Q: Adoption and insurer coverage for precision oncology may require evidence that it can improve patient outcomes. The current situation is confusing for many. What are some practical next steps that workers in the field can take to improve clinical evidence and consistency of payment?
A: It’s been said that the greatest challenges facing genomic medicine are not scientific, but economic. Much has been written about the need for improved clinical evidence and consistent reimbursement policies, but there have been relatively few studies that illuminate what steps can be taken to address them. Two new studies from the University of California San Francisco Center for Translational and Policy Research on Personalized Medicine (TRANSPERS) address these questions.

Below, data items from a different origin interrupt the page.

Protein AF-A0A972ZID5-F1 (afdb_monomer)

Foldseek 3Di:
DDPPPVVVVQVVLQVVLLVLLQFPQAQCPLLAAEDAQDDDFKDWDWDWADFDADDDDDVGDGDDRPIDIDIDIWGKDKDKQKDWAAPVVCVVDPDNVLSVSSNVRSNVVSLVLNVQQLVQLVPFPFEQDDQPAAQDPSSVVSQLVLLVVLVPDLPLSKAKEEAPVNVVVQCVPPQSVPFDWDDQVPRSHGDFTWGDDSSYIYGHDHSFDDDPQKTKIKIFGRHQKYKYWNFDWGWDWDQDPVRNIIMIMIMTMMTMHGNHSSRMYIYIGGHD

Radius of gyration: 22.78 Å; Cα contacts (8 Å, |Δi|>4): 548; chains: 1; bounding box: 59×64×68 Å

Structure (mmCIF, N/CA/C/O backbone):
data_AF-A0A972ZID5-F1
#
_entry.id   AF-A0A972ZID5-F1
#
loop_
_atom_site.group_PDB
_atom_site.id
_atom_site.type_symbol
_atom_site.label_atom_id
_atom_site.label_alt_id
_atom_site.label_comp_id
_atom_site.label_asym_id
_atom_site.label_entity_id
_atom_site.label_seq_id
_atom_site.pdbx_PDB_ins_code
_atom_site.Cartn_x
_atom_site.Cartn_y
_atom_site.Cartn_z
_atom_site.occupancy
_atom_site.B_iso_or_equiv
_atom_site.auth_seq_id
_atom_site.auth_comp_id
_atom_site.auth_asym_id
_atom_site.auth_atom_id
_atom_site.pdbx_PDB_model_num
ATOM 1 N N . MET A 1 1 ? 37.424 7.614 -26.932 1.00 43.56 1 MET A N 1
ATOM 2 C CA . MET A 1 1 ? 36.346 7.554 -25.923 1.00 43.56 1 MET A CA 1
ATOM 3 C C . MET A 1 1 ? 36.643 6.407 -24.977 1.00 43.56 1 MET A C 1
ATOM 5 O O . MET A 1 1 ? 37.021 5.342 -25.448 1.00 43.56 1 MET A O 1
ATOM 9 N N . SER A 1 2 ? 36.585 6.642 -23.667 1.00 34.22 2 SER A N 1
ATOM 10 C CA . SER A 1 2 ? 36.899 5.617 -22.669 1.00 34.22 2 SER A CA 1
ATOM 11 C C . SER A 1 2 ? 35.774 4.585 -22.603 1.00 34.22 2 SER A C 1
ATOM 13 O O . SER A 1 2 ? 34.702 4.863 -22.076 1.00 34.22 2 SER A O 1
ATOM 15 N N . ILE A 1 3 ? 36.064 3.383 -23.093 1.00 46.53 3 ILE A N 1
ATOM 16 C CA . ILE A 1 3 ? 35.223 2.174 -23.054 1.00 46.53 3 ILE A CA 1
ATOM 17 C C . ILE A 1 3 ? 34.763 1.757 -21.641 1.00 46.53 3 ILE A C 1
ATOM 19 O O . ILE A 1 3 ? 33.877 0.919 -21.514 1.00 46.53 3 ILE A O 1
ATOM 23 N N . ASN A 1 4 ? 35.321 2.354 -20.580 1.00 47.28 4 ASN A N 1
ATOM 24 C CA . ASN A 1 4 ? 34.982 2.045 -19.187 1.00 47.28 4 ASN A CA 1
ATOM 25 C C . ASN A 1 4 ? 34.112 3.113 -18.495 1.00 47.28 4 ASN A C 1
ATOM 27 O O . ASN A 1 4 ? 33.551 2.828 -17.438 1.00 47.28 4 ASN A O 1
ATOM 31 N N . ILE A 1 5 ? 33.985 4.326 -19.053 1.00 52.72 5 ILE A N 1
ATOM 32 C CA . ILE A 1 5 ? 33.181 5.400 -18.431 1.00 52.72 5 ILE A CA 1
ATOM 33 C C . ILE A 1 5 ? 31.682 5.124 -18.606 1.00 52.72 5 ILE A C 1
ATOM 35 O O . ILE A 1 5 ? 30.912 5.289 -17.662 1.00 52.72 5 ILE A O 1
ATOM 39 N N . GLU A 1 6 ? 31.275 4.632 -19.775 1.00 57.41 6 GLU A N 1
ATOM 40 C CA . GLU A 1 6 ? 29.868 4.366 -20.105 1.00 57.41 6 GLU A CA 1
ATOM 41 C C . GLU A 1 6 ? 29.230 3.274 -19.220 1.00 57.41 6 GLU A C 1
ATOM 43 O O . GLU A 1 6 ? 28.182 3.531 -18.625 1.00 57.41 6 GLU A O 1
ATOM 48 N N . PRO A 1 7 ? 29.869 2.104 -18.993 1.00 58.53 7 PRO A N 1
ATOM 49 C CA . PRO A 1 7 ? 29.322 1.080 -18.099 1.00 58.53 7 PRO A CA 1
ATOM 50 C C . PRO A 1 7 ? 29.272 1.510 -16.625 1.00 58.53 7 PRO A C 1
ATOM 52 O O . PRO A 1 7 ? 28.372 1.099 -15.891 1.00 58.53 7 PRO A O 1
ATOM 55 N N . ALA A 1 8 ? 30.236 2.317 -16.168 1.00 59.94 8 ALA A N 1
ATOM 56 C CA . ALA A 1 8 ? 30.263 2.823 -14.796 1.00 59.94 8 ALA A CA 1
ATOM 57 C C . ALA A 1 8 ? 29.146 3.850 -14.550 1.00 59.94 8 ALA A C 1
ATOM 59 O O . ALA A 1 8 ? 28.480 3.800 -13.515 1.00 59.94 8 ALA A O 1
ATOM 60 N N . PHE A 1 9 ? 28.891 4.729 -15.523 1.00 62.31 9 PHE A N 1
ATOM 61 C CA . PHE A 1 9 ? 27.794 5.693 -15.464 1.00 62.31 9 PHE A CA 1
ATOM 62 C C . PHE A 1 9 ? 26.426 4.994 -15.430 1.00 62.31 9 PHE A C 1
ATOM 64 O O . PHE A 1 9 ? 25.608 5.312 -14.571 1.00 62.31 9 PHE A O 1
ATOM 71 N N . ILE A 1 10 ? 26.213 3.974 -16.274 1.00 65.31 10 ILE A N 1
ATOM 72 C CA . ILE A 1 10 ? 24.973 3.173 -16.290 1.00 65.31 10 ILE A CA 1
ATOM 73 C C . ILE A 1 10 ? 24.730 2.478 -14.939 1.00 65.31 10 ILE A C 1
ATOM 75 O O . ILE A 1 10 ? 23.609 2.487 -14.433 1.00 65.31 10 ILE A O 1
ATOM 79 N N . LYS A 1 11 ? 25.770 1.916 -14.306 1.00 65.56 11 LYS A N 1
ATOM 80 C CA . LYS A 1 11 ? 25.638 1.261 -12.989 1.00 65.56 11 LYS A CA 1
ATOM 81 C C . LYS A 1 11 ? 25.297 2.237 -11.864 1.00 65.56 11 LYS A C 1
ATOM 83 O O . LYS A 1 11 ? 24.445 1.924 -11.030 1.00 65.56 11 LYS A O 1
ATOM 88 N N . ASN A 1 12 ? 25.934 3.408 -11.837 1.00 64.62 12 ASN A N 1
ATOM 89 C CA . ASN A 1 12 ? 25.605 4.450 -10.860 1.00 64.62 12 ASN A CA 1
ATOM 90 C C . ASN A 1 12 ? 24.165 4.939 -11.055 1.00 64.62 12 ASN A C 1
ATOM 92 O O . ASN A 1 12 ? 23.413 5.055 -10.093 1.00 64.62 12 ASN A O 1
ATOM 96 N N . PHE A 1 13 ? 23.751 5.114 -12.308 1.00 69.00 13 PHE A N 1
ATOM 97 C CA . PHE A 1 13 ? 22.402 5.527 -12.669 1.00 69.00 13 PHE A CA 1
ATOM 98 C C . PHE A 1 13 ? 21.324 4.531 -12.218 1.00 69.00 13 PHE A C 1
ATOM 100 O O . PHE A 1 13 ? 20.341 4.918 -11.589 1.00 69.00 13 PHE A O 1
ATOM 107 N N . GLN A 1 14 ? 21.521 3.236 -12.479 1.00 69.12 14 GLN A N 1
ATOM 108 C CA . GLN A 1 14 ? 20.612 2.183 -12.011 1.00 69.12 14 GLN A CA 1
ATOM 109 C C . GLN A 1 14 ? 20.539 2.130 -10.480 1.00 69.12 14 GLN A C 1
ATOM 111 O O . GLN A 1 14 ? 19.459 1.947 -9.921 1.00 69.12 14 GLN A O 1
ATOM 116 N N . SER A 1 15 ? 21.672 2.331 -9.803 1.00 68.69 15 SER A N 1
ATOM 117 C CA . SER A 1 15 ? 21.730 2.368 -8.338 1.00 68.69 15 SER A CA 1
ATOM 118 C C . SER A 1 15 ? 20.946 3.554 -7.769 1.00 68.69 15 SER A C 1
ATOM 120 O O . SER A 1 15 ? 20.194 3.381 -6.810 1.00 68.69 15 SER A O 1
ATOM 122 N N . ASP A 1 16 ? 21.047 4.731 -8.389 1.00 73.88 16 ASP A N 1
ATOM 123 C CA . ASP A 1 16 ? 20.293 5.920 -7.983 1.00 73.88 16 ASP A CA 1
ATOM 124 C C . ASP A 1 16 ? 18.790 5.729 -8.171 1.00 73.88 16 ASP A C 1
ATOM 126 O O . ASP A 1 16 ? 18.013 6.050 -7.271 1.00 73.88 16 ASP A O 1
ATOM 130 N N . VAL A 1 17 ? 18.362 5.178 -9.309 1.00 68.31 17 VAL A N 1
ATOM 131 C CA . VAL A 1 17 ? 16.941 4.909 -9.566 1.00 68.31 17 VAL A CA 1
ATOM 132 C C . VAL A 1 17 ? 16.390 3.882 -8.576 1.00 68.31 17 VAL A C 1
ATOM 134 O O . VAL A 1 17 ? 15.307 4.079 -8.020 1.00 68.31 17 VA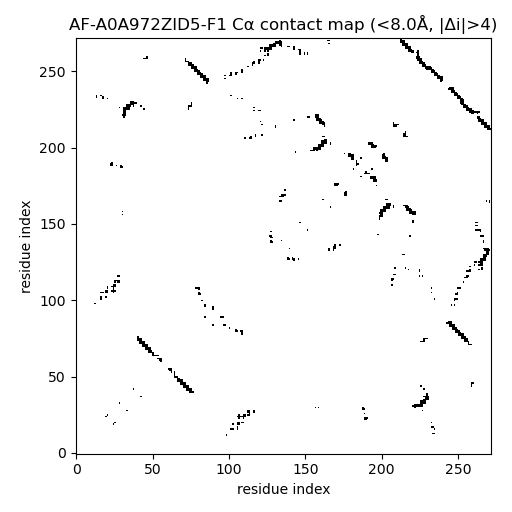L A O 1
ATOM 137 N N . HIS A 1 18 ? 17.157 2.831 -8.285 1.00 65.81 18 HIS A N 1
ATOM 138 C CA . HIS A 1 18 ? 16.789 1.842 -7.278 1.00 65.81 18 HIS A CA 1
ATOM 139 C C . HIS A 1 18 ? 16.663 2.471 -5.884 1.00 65.81 18 HIS A C 1
ATOM 141 O O . HIS A 1 18 ? 15.688 2.218 -5.177 1.00 65.81 18 HIS A O 1
ATOM 147 N N . LEU A 1 19 ? 17.596 3.351 -5.510 1.00 66.56 19 LEU A N 1
ATOM 148 C CA . LEU A 1 19 ? 17.550 4.077 -4.244 1.00 66.56 19 LEU A CA 1
ATOM 149 C C . LEU A 1 19 ? 16.332 5.005 -4.160 1.00 66.56 19 LEU A C 1
ATOM 151 O O . LEU A 1 19 ? 15.696 5.069 -3.110 1.00 66.56 19 LEU A O 1
ATOM 155 N N . GLN A 1 20 ? 15.976 5.702 -5.244 1.00 68.12 20 GLN A N 1
ATOM 156 C CA . GLN A 1 20 ? 14.772 6.543 -5.278 1.00 68.12 20 GLN A CA 1
ATOM 157 C C . GLN A 1 20 ? 13.496 5.710 -5.146 1.00 68.12 20 GLN A C 1
ATOM 159 O O . GLN A 1 20 ? 12.607 6.067 -4.372 1.00 68.12 20 GLN A O 1
ATOM 164 N N . TYR A 1 21 ? 13.422 4.573 -5.842 1.00 66.38 21 TYR A N 1
ATOM 165 C CA . TYR A 1 21 ? 12.297 3.651 -5.722 1.00 66.38 21 TYR A CA 1
ATOM 166 C C . TYR A 1 21 ? 12.164 3.091 -4.297 1.00 66.38 21 TYR A C 1
ATOM 168 O O . TYR A 1 21 ? 11.066 3.092 -3.743 1.00 66.38 21 TYR A O 1
ATOM 176 N N . GLN A 1 22 ? 13.273 2.692 -3.666 1.00 59.66 22 GLN A N 1
ATOM 177 C CA . GLN A 1 22 ? 13.271 2.192 -2.288 1.00 59.66 22 GLN A CA 1
ATOM 178 C C . GLN A 1 22 ? 12.935 3.268 -1.249 1.00 59.66 22 GLN A C 1
ATOM 180 O O . GLN A 1 22 ? 12.209 2.987 -0.302 1.00 59.66 22 GLN A O 1
ATOM 185 N N . ARG A 1 23 ? 13.471 4.488 -1.393 1.00 57.69 23 ARG A N 1
ATOM 186 C CA . ARG A 1 23 ? 13.297 5.553 -0.391 1.00 57.69 23 ARG A CA 1
ATOM 187 C C . ARG A 1 23 ? 11.969 6.286 -0.507 1.00 57.69 23 ARG A C 1
ATOM 189 O O . ARG A 1 23 ? 11.479 6.779 0.501 1.00 57.69 23 ARG A O 1
ATOM 196 N N . MET A 1 24 ? 11.426 6.418 -1.715 1.00 62.78 24 MET A N 1
ATOM 197 C CA . MET A 1 24 ? 10.275 7.291 -1.965 1.00 62.78 24 MET A CA 1
ATOM 198 C C . MET A 1 24 ? 9.262 6.741 -2.981 1.00 62.78 24 MET A C 1
ATOM 200 O O . MET A 1 24 ? 8.233 7.376 -3.207 1.00 62.78 24 MET A O 1
ATOM 204 N N . GLY A 1 25 ? 9.543 5.604 -3.624 1.00 65.69 25 GLY A N 1
ATOM 205 C CA . GLY A 1 25 ? 8.687 5.041 -4.667 1.00 65.69 25 GLY A CA 1
ATOM 206 C C . GLY A 1 25 ? 7.436 4.369 -4.111 1.00 65.69 25 GLY A C 1
ATOM 207 O O . GLY A 1 25 ? 6.340 4.706 -4.546 1.00 65.69 25 GLY A O 1
ATOM 208 N N . SER A 1 26 ? 7.589 3.435 -3.170 1.00 79.81 26 SER A N 1
ATOM 209 C CA . SER A 1 26 ? 6.474 2.685 -2.574 1.00 79.81 26 SER A CA 1
ATOM 210 C C . SER A 1 26 ? 6.468 2.841 -1.059 1.00 79.81 26 SER A C 1
ATOM 212 O O . SER A 1 26 ? 7.461 2.540 -0.394 1.00 79.81 26 SER A O 1
ATOM 214 N N . LYS A 1 27 ? 5.339 3.291 -0.510 1.00 83.06 27 LYS A N 1
ATOM 215 C CA . LYS A 1 27 ? 5.136 3.425 0.940 1.00 83.06 27 LYS A CA 1
ATOM 216 C C . LYS A 1 27 ? 4.687 2.117 1.588 1.00 83.06 27 LYS A C 1
ATOM 218 O O . LYS A 1 27 ? 4.882 1.933 2.785 1.00 83.06 27 LYS A O 1
ATOM 223 N N . LEU A 1 28 ? 4.074 1.214 0.822 1.00 89.31 28 LEU A N 1
ATOM 224 C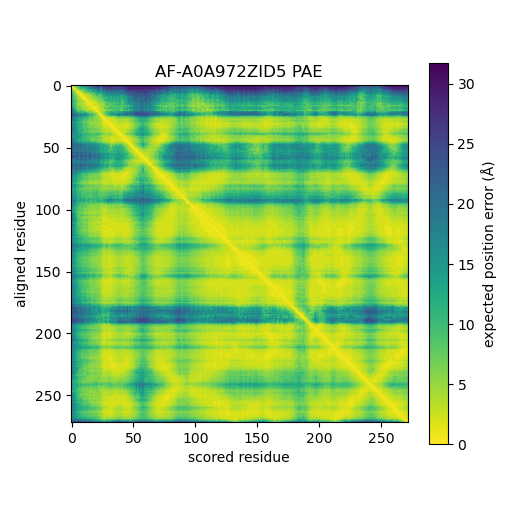 CA . LEU A 1 28 ? 3.403 0.026 1.358 1.00 89.31 28 LEU A CA 1
ATOM 225 C C . LEU A 1 28 ? 4.197 -1.268 1.173 1.00 89.31 28 LEU A C 1
ATOM 227 O O . LEU A 1 28 ? 3.922 -2.254 1.849 1.00 89.31 28 LEU A O 1
ATOM 231 N N . ARG A 1 29 ? 5.221 -1.292 0.312 1.00 87.94 29 ARG A N 1
ATOM 232 C CA . ARG A 1 29 ? 6.022 -2.507 0.075 1.00 87.94 29 ARG A CA 1
ATOM 233 C C . ARG A 1 29 ? 6.597 -3.104 1.365 1.00 87.94 29 ARG A C 1
ATOM 235 O O . ARG A 1 29 ? 6.594 -4.321 1.523 1.00 87.94 29 ARG A O 1
ATOM 242 N N . ASN A 1 30 ? 7.065 -2.264 2.288 1.00 87.56 30 ASN A N 1
ATOM 243 C CA . ASN A 1 30 ? 7.698 -2.713 3.535 1.00 87.56 30 ASN A CA 1
ATOM 244 C C . ASN A 1 30 ? 6.694 -3.052 4.654 1.00 87.56 30 ASN A C 1
ATOM 246 O O . ASN A 1 30 ? 7.094 -3.604 5.682 1.00 87.56 30 ASN A O 1
ATOM 250 N N . THR A 1 31 ? 5.402 -2.769 4.459 1.00 90.56 31 THR A N 1
ATOM 251 C CA . THR A 1 31 ? 4.332 -3.045 5.435 1.00 90.56 31 THR A CA 1
ATOM 252 C C . THR A 1 31 ? 3.623 -4.377 5.183 1.00 90.56 31 THR A C 1
ATOM 254 O O . THR A 1 31 ? 2.738 -4.760 5.943 1.00 90.56 31 THR A O 1
ATOM 257 N N . VAL A 1 32 ? 4.027 -5.120 4.146 1.00 93.56 32 VAL A N 1
ATOM 258 C CA . VAL A 1 32 ? 3.420 -6.394 3.729 1.00 93.56 32 VAL A CA 1
ATOM 259 C C . VAL A 1 32 ? 4.454 -7.521 3.649 1.00 93.56 32 VAL A C 1
ATOM 261 O O . VAL A 1 32 ? 5.667 -7.301 3.726 1.00 93.56 32 VAL A O 1
ATOM 264 N N . ARG A 1 33 ? 3.995 -8.768 3.509 1.00 94.44 33 ARG A N 1
ATOM 265 C CA . ARG A 1 33 ? 4.877 -9.932 3.371 1.00 94.44 33 ARG A CA 1
ATOM 266 C C . ARG A 1 33 ? 5.414 -10.037 1.944 1.00 94.44 33 ARG A C 1
ATOM 268 O O . ARG A 1 33 ? 4.668 -10.346 1.019 1.00 94.44 33 ARG A O 1
ATOM 275 N N . VAL A 1 34 ? 6.725 -9.879 1.774 1.00 93.50 34 VAL A N 1
ATOM 276 C CA . VAL A 1 34 ? 7.372 -9.888 0.452 1.00 93.50 34 VAL A CA 1
ATOM 277 C C . VAL A 1 34 ? 8.009 -11.244 0.123 1.00 93.50 34 VAL A C 1
ATOM 279 O O . VAL A 1 34 ? 8.643 -11.871 0.973 1.00 93.50 34 VAL A O 1
ATOM 282 N N . LYS A 1 35 ? 7.885 -11.678 -1.135 1.00 94.00 35 LYS A N 1
ATOM 283 C CA . LYS A 1 35 ? 8.720 -12.718 -1.755 1.00 94.00 35 LYS A CA 1
ATOM 284 C C . LYS A 1 35 ? 9.432 -12.151 -2.980 1.00 94.00 35 LYS A C 1
ATOM 286 O O . LYS A 1 35 ? 8.776 -11.640 -3.882 1.00 94.00 35 LYS A O 1
ATOM 291 N N . ASN A 1 36 ? 10.756 -12.280 -3.011 1.00 92.38 36 ASN A N 1
ATOM 292 C CA . ASN A 1 36 ? 11.609 -11.751 -4.077 1.00 92.38 36 ASN A CA 1
ATOM 293 C C . ASN A 1 36 ? 12.068 -12.846 -5.049 1.00 92.38 36 ASN A C 1
ATOM 295 O O . ASN A 1 36 ? 12.115 -14.020 -4.680 1.00 92.38 36 ASN A O 1
ATOM 299 N N . ASN A 1 37 ? 12.503 -12.423 -6.239 1.00 91.31 37 ASN A N 1
ATOM 300 C CA . ASN A 1 37 ? 13.153 -13.245 -7.264 1.00 91.31 37 ASN A CA 1
ATOM 301 C C . ASN A 1 37 ? 12.317 -14.455 -7.702 1.00 91.31 37 ASN A C 1
ATOM 303 O O . ASN A 1 37 ? 12.825 -15.572 -7.817 1.00 91.31 37 ASN A O 1
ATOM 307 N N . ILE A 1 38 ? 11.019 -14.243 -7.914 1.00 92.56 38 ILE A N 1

A newly published study in Genetics in Medicine combines insights from TRANSPERS collaborators and leading genomic medicine experts to identify evidence gaps in genomic medicine that comparative effectiveness research can address, with direct relevance to precision oncology. For genomic/precision medicine to fulfill its potential, it must be (1) evidence-based and (2) consider a full range of patient outcomes. Does the literature to date suggest that these objectives have been met? TRANSPERS and experts from multiple institutions addressed this question. This is the first study that uses a systematic structured literature review (combined with expert input) to provide an overarching assessment of comparative effectiveness research for genomic medicine. We found that all included reviews (N=21) identified potentially important clinical applications of the genomic medicine interventions. Most had significant methodological weaknesses and there were few studies of conditions other than cancer. There were only a few analyses examining a broad range of patient-centered outcomes. Our findings provide next steps about where to focus future research activities and policy initiatives by identifying conditions, tests, and interventions where comparative effectiveness questions may be appropriate for study. We also discuss the limitations of prior research and how they could be addressed.
Specifically for precision oncology, we found that studies are needed to measure whether tumor sequencing tests lead to better clinical outcomes than alternative prognostic methods in different stages of common cancers. Additionally, studies are needed for cancer risk assessment panels that examine the consequences of testing for individuals and families including acceptability to patients, adherence to screening, delivery of genomic testing, and models to estimate the incremental net benefit of testing and optimal testing intervals.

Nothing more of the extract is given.